Gina Virgilio: ‘On the track, my mind has no tension, no stress, no dark thoughts. Some people say it’s a runner’s high. But I think it’s like almost like a meditative state or a oneness. I believe that. ‘

Sarah Hayes: ‘My view of the world has completely shifted. I come out of a run and I can handle anything. Like I used to think of little problems as so big and now they’re like ok well that’s not so bad.’

Gina: ‘You break your mental will. You do. On the half -marathon, that’s the one that I’ve ran, you can break barriers down in your own brain. I can go from rags to riches story. From jail to the Boston Marathon.’

Sarah Hayes and Gina Virgilio are both in prison for murder. They’re also participating in Running Free Alaska, a running program for female inmates.

Gina: ‘Had I not come to jail, I would have failed in life because I had no strength — mentally, emotionally, anything. I was doomed.

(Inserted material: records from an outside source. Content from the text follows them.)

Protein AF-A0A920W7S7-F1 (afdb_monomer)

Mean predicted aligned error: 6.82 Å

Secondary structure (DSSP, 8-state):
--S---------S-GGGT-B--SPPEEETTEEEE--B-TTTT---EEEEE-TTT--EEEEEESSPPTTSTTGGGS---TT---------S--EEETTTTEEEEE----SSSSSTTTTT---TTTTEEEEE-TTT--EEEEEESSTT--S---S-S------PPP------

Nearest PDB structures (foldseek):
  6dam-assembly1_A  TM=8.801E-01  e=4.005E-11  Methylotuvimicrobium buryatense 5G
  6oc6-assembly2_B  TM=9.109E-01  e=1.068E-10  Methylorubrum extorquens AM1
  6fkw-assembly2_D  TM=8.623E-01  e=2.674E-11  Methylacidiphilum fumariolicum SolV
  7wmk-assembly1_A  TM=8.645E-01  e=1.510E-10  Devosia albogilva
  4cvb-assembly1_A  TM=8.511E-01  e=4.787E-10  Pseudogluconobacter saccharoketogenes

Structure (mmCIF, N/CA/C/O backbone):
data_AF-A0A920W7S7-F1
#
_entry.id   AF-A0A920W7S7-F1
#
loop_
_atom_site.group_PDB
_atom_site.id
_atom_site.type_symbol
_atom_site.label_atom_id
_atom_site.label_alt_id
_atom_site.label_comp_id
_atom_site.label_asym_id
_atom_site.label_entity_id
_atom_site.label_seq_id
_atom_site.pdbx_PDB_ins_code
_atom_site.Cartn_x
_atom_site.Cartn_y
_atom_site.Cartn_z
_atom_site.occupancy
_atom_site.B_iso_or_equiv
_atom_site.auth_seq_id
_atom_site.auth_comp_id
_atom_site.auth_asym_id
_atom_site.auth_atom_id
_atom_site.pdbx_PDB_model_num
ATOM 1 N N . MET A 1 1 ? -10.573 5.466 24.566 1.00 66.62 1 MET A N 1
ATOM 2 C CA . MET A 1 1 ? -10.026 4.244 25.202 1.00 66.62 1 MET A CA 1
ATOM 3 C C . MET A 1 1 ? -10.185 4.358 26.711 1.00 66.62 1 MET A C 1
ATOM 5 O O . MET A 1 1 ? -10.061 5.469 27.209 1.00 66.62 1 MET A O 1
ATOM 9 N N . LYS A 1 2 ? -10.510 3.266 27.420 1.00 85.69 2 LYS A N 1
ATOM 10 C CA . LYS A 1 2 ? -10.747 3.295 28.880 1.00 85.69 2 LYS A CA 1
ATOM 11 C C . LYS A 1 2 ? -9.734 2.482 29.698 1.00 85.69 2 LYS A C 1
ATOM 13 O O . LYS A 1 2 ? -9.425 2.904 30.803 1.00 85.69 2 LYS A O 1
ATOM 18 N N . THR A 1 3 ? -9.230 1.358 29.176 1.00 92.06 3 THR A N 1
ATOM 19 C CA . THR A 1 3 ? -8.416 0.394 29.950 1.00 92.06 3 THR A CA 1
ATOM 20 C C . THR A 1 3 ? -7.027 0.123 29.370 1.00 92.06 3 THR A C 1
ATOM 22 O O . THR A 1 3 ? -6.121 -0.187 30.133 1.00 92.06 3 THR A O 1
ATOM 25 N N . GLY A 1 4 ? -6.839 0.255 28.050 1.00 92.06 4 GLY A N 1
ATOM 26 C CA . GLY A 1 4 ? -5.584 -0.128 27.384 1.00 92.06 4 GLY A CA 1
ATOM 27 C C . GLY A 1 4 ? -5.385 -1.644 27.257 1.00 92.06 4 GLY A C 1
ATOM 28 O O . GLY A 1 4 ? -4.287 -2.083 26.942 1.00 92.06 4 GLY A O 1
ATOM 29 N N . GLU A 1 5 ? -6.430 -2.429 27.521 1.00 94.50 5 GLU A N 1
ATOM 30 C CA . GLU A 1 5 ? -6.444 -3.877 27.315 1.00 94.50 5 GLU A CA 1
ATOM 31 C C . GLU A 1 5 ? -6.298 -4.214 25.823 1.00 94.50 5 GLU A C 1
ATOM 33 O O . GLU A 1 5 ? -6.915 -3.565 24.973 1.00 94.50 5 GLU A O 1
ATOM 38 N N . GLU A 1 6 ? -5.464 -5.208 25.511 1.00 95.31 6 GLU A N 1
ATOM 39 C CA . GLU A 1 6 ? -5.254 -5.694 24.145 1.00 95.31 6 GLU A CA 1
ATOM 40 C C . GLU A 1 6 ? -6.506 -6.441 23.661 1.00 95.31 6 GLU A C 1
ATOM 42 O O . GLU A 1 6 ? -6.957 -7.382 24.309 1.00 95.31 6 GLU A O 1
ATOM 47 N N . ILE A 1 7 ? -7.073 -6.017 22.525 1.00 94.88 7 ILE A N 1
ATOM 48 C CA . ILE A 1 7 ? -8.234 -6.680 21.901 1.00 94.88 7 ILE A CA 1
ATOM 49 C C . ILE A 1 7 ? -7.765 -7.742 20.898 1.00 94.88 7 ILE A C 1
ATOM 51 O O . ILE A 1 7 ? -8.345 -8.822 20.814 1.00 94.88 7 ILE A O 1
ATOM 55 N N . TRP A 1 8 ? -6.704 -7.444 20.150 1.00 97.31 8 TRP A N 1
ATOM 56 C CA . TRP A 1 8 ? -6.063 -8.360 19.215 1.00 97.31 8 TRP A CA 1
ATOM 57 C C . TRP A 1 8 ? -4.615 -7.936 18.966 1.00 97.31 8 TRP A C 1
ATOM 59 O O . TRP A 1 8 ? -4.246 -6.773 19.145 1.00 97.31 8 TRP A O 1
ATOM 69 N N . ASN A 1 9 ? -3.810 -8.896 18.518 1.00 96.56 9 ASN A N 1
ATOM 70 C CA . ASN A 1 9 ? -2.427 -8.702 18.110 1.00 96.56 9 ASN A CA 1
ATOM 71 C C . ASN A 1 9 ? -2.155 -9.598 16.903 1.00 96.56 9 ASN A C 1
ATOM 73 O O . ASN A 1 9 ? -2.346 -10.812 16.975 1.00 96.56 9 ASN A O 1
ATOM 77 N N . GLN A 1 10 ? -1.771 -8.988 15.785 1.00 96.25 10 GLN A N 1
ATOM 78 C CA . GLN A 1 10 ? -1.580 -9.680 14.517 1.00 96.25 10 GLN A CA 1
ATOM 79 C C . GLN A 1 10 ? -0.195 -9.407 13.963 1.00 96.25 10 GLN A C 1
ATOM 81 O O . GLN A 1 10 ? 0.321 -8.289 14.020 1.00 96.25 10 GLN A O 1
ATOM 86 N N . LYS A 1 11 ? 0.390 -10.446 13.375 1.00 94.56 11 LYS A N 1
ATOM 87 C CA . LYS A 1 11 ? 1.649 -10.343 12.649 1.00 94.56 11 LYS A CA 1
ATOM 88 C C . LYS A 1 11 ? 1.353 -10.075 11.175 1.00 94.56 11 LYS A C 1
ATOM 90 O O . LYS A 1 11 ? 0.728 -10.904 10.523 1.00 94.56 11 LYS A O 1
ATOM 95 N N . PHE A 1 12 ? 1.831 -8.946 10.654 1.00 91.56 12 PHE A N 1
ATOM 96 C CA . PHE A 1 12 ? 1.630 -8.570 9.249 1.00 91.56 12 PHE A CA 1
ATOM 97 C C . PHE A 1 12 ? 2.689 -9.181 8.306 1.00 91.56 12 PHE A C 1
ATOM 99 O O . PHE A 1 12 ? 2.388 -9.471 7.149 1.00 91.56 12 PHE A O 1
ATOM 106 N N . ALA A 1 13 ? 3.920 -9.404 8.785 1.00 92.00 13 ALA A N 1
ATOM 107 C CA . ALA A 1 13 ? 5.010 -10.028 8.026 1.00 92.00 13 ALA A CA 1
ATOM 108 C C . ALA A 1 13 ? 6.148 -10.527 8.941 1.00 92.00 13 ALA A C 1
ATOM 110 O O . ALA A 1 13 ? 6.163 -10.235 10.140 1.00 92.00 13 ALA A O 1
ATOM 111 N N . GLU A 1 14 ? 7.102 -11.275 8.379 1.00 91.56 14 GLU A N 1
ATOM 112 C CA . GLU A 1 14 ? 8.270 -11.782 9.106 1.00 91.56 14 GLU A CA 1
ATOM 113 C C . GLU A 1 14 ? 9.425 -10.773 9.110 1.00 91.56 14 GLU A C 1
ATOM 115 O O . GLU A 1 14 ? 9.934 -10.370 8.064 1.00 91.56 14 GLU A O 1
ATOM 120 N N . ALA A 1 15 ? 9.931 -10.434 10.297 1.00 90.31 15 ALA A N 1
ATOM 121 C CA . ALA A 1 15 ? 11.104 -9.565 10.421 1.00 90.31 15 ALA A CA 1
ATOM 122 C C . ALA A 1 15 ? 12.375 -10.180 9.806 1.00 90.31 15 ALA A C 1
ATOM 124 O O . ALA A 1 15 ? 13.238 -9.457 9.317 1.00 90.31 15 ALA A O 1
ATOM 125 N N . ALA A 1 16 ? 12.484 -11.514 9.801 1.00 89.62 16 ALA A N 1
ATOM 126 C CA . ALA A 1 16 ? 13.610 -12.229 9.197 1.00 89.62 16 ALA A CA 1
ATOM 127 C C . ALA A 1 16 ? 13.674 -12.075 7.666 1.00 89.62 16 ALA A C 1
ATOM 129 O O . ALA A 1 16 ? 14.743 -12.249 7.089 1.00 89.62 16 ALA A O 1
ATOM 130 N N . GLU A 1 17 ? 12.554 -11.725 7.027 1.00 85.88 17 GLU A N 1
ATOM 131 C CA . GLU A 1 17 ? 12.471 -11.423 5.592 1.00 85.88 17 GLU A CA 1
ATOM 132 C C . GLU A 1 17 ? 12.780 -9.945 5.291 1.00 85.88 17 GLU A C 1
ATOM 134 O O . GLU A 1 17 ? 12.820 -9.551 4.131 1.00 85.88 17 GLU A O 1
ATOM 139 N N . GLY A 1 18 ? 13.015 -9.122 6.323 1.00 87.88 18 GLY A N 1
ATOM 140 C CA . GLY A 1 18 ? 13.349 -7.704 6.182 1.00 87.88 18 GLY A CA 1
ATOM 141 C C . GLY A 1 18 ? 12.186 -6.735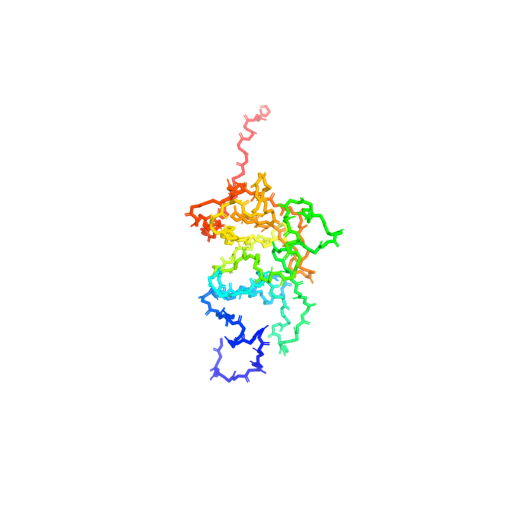 6.399 1.00 87.88 18 GLY A C 1
ATOM 142 O O . GLY A 1 18 ? 12.397 -5.526 6.325 1.00 87.88 18 GLY A O 1
ATOM 143 N N . TYR A 1 19 ?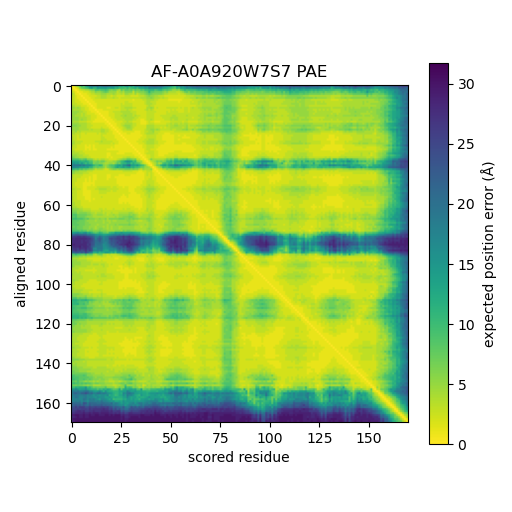 10.978 -7.224 6.701 1.00 91.19 19 TYR A N 1
ATOM 144 C CA . TYR A 1 19 ? 9.824 -6.364 6.973 1.00 91.19 19 TYR A CA 1
ATOM 145 C C . TYR A 1 19 ? 9.864 -5.770 8.384 1.00 91.19 19 TYR A C 1
ATOM 147 O O . TYR A 1 19 ? 10.064 -6.467 9.378 1.00 91.19 19 TYR A O 1
ATOM 155 N N . TYR A 1 20 ? 9.565 -4.480 8.492 1.00 90.94 20 TYR A N 1
ATOM 156 C CA . TYR A 1 20 ? 9.298 -3.801 9.761 1.00 90.94 20 TYR A CA 1
ATOM 157 C C . TYR A 1 20 ? 8.220 -2.726 9.574 1.00 90.94 20 TYR A C 1
ATOM 159 O O . TYR A 1 20 ? 7.721 -2.521 8.473 1.00 90.94 20 TYR A O 1
ATOM 167 N N . ALA A 1 21 ? 7.793 -2.066 10.651 1.00 90.50 21 ALA A N 1
ATOM 168 C CA . ALA A 1 21 ? 6.760 -1.033 10.602 1.00 90.50 21 ALA A CA 1
ATOM 169 C C . ALA A 1 21 ? 7.240 0.238 11.308 1.00 90.50 21 ALA A C 1
ATOM 171 O O . ALA A 1 21 ? 7.724 0.189 12.437 1.00 90.50 21 ALA A O 1
ATOM 172 N N . THR A 1 22 ? 7.102 1.377 10.633 1.00 90.69 22 THR A N 1
ATOM 173 C CA . THR A 1 22 ? 7.470 2.706 11.158 1.00 90.69 22 THR A CA 1
ATOM 174 C C . THR A 1 22 ? 6.327 3.712 11.040 1.00 90.69 22 THR A C 1
ATOM 176 O O . THR A 1 22 ? 6.194 4.594 11.887 1.00 90.69 22 THR A O 1
ATOM 179 N N . GLY A 1 23 ? 5.489 3.577 10.009 1.00 89.00 23 GLY A N 1
ATOM 180 C CA . GLY A 1 23 ? 4.291 4.385 9.812 1.00 89.00 23 GLY A CA 1
ATOM 181 C C . GLY A 1 23 ? 3.153 3.972 10.744 1.00 89.00 23 GLY A C 1
ATOM 182 O O . GLY A 1 23 ? 2.947 2.789 11.012 1.00 89.00 23 GLY A O 1
ATOM 183 N N . ALA A 1 24 ? 2.382 4.952 11.215 1.00 93.19 24 ALA A N 1
ATOM 184 C CA . ALA A 1 24 ? 1.169 4.677 11.975 1.00 93.19 24 ALA A CA 1
ATOM 185 C C . ALA A 1 24 ? 0.057 4.162 11.039 1.00 93.19 24 ALA A C 1
ATOM 187 O O . ALA A 1 24 ? -0.073 4.670 9.918 1.00 93.19 24 ALA A O 1
ATOM 188 N N . PRO A 1 25 ? -0.772 3.201 11.473 1.00 95.81 25 PRO A N 1
ATOM 189 C CA . PRO A 1 25 ? -1.969 2.838 10.731 1.00 95.81 25 PRO A CA 1
ATOM 190 C C . PRO A 1 25 ? -2.995 3.980 10.753 1.00 95.81 25 PRO A C 1
ATOM 192 O O . PRO A 1 25 ? -2.978 4.835 11.643 1.00 95.81 25 PRO A O 1
ATOM 195 N N . ILE A 1 26 ? -3.920 3.967 9.798 1.00 97.25 26 ILE A N 1
ATOM 196 C CA . ILE A 1 26 ? -5.098 4.847 9.787 1.00 97.25 26 ILE A CA 1
ATOM 197 C C . ILE A 1 26 ? -6.373 4.008 9.816 1.00 97.25 26 ILE A C 1
ATOM 199 O O . ILE A 1 26 ? -6.344 2.827 9.485 1.00 97.25 26 ILE A O 1
ATOM 203 N N . VAL A 1 27 ? -7.498 4.620 10.181 1.00 97.69 27 VAL A N 1
ATOM 204 C CA . VAL A 1 27 ? -8.823 4.001 10.043 1.00 97.69 27 VAL A CA 1
ATOM 205 C C . VAL A 1 27 ? -9.597 4.749 8.967 1.00 97.69 27 VAL A C 1
ATOM 207 O O . VAL A 1 27 ? -9.752 5.967 9.062 1.00 97.69 27 VAL A O 1
ATOM 210 N N . ALA A 1 28 ? -10.081 4.027 7.961 1.00 97.94 28 ALA A N 1
ATOM 211 C CA . ALA A 1 28 ? -10.851 4.566 6.847 1.00 97.94 28 ALA A CA 1
ATOM 212 C C . ALA A 1 28 ? -12.006 3.617 6.520 1.00 97.94 28 ALA A C 1
ATOM 214 O O . ALA A 1 28 ? -11.784 2.424 6.349 1.00 97.94 28 ALA A O 1
ATOM 215 N N . ASP A 1 29 ? -13.232 4.142 6.482 1.00 97.56 29 ASP A N 1
ATOM 216 C CA . ASP A 1 29 ? -14.455 3.379 6.170 1.00 97.56 29 ASP A CA 1
ATOM 217 C C . ASP A 1 29 ? -14.579 2.036 6.926 1.00 97.56 29 ASP A C 1
ATOM 219 O O . ASP A 1 29 ? -14.888 0.992 6.359 1.00 97.56 29 ASP A O 1
ATOM 223 N N . GLY A 1 30 ? -14.266 2.043 8.227 1.00 97.75 30 GLY A N 1
ATOM 224 C CA . GLY A 1 30 ? -14.342 0.841 9.066 1.00 97.75 30 GLY A CA 1
ATOM 225 C C . GLY A 1 30 ? -13.205 -0.168 8.870 1.00 97.75 30 GLY A C 1
ATOM 226 O O . GLY A 1 30 ? -13.291 -1.265 9.410 1.00 97.75 30 GLY A O 1
ATOM 227 N N . VAL A 1 31 ? -12.137 0.193 8.155 1.00 98.69 31 VAL A N 1
ATOM 228 C CA . VAL A 1 31 ? -10.947 -0.643 7.938 1.00 98.69 31 VAL A CA 1
ATOM 229 C C . VAL A 1 31 ? -9.726 0.017 8.576 1.00 98.69 31 VAL A C 1
ATOM 231 O O . VAL A 1 31 ? -9.463 1.200 8.351 1.00 98.69 31 VAL A O 1
ATOM 234 N N . VAL A 1 32 ? -8.963 -0.738 9.369 1.00 98.38 32 VAL A N 1
ATOM 235 C CA . VAL A 1 32 ? -7.615 -0.334 9.800 1.00 98.38 32 VAL A CA 1
ATOM 236 C C . VAL A 1 32 ? -6.667 -0.619 8.646 1.00 98.38 32 VAL A C 1
ATOM 238 O O . VAL A 1 32 ? -6.593 -1.756 8.195 1.00 98.38 32 VAL A O 1
ATOM 241 N N . ILE A 1 33 ? -5.937 0.384 8.168 1.00 98.44 33 ILE A N 1
ATOM 242 C CA . ILE A 1 33 ? -4.991 0.237 7.061 1.00 98.44 33 ILE A CA 1
ATOM 243 C C . ILE A 1 33 ? -3.581 0.498 7.568 1.00 98.44 33 ILE A C 1
ATOM 245 O O . ILE A 1 33 ? -3.309 1.548 8.158 1.00 98.44 33 ILE A O 1
ATOM 249 N N . SER A 1 34 ? -2.684 -0.451 7.316 1.00 97.12 34 SER A N 1
ATOM 250 C CA . SER A 1 34 ? -1.281 -0.392 7.725 1.00 97.12 34 SER A CA 1
ATOM 251 C C . SER A 1 34 ? -0.346 -0.635 6.548 1.00 97.12 34 SER A C 1
ATOM 253 O O . SER A 1 34 ? -0.578 -1.530 5.735 1.00 97.12 34 SER A O 1
ATOM 255 N N . GLY A 1 35 ? 0.738 0.135 6.500 1.00 95.50 35 GLY A N 1
ATOM 256 C CA . GLY A 1 35 ? 1.853 -0.093 5.589 1.00 95.50 35 GLY A CA 1
ATOM 257 C C . GLY A 1 35 ? 2.998 -0.867 6.228 1.00 95.50 35 GLY A C 1
ATOM 258 O O . GLY A 1 35 ? 2.915 -1.344 7.359 1.00 95.50 35 GLY A O 1
ATOM 259 N N . MET A 1 36 ? 4.089 -0.944 5.482 1.00 93.81 36 MET A N 1
ATOM 260 C CA . MET A 1 36 ? 5.319 -1.636 5.843 1.00 93.81 36 MET A CA 1
ATOM 261 C C . MET A 1 36 ? 6.535 -0.780 5.482 1.00 93.81 36 MET A C 1
ATOM 263 O O . MET A 1 36 ? 6.491 0.060 4.579 1.00 93.81 36 MET A O 1
ATOM 267 N N . ALA A 1 37 ? 7.629 -1.021 6.191 1.00 90.75 37 ALA A N 1
ATOM 268 C CA . ALA A 1 37 ? 8.959 -0.486 5.955 1.00 90.75 37 ALA A CA 1
ATOM 269 C C . ALA A 1 37 ? 9.974 -1.623 5.755 1.00 90.75 37 ALA A C 1
ATOM 271 O O . ALA A 1 37 ? 9.695 -2.782 6.068 1.00 90.75 37 ALA A O 1
ATOM 272 N N . GLY A 1 38 ? 11.130 -1.269 5.204 1.00 82.81 38 GLY A N 1
ATOM 273 C CA . GLY A 1 38 ? 12.109 -2.220 4.683 1.00 82.81 38 GLY A CA 1
ATOM 274 C C . GLY A 1 38 ? 12.242 -2.109 3.178 1.00 82.81 38 GLY A C 1
ATOM 275 O O . GLY A 1 38 ? 12.367 -3.133 2.530 1.00 82.81 38 GLY A O 1
ATOM 276 N N . GLY A 1 39 ? 12.210 -0.889 2.627 1.00 65.50 39 GLY A N 1
ATOM 2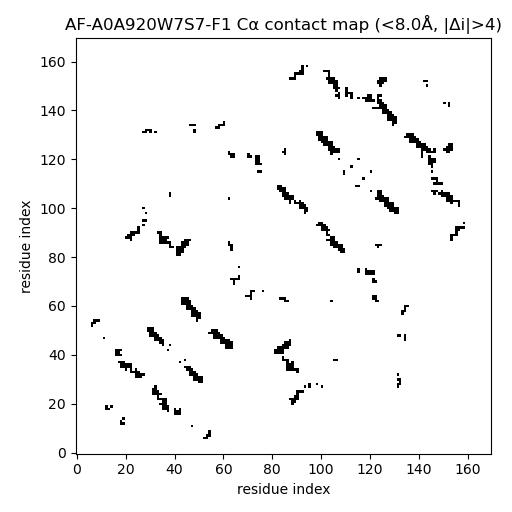77 C CA . GLY A 1 39 ? 12.481 -0.636 1.205 1.00 65.50 39 GLY A CA 1
ATOM 278 C C . GLY A 1 39 ? 13.917 -0.988 0.796 1.00 65.50 39 GLY A C 1
ATOM 279 O O . GLY A 1 39 ? 14.199 -1.057 -0.391 1.00 65.50 39 GLY A O 1
ATOM 280 N N . GLU A 1 40 ? 14.773 -1.282 1.786 1.00 70.19 40 GLU A N 1
ATOM 281 C CA . GLU A 1 40 ? 16.201 -1.576 1.666 1.00 70.19 40 GLU A CA 1
ATOM 282 C C . GLU A 1 40 ? 16.635 -3.003 2.140 1.00 70.19 40 GLU A C 1
ATOM 284 O O . GLU A 1 40 ? 17.786 -3.384 1.934 1.00 70.19 40 GLU A O 1
ATOM 289 N N . SER A 1 41 ? 15.745 -3.846 2.723 1.00 66.44 41 SER A N 1
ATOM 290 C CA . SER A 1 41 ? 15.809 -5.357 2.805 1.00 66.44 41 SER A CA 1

The first time I heard the word meth I think I was 20. I didn’t even know that drug existed. I was clean for like six months maybe seven months. I went to a barbecue and I knew there was gonna be drugs there. I tell myself like, oh you didn’t, but at the end of the day, I did. I got high. Never got that high before. It was a lot of meth I did. And after that night, something changed mentally for me. When you’re in a psychosis, you get messages. I got messages from every single thing. All day, every day. I was going crazy.’

Gina says she was in a drug-induced psychosis when she killed her boyfriend, Michael, in 2012.

‘My mental state was the same. Far after being here — many, many months.’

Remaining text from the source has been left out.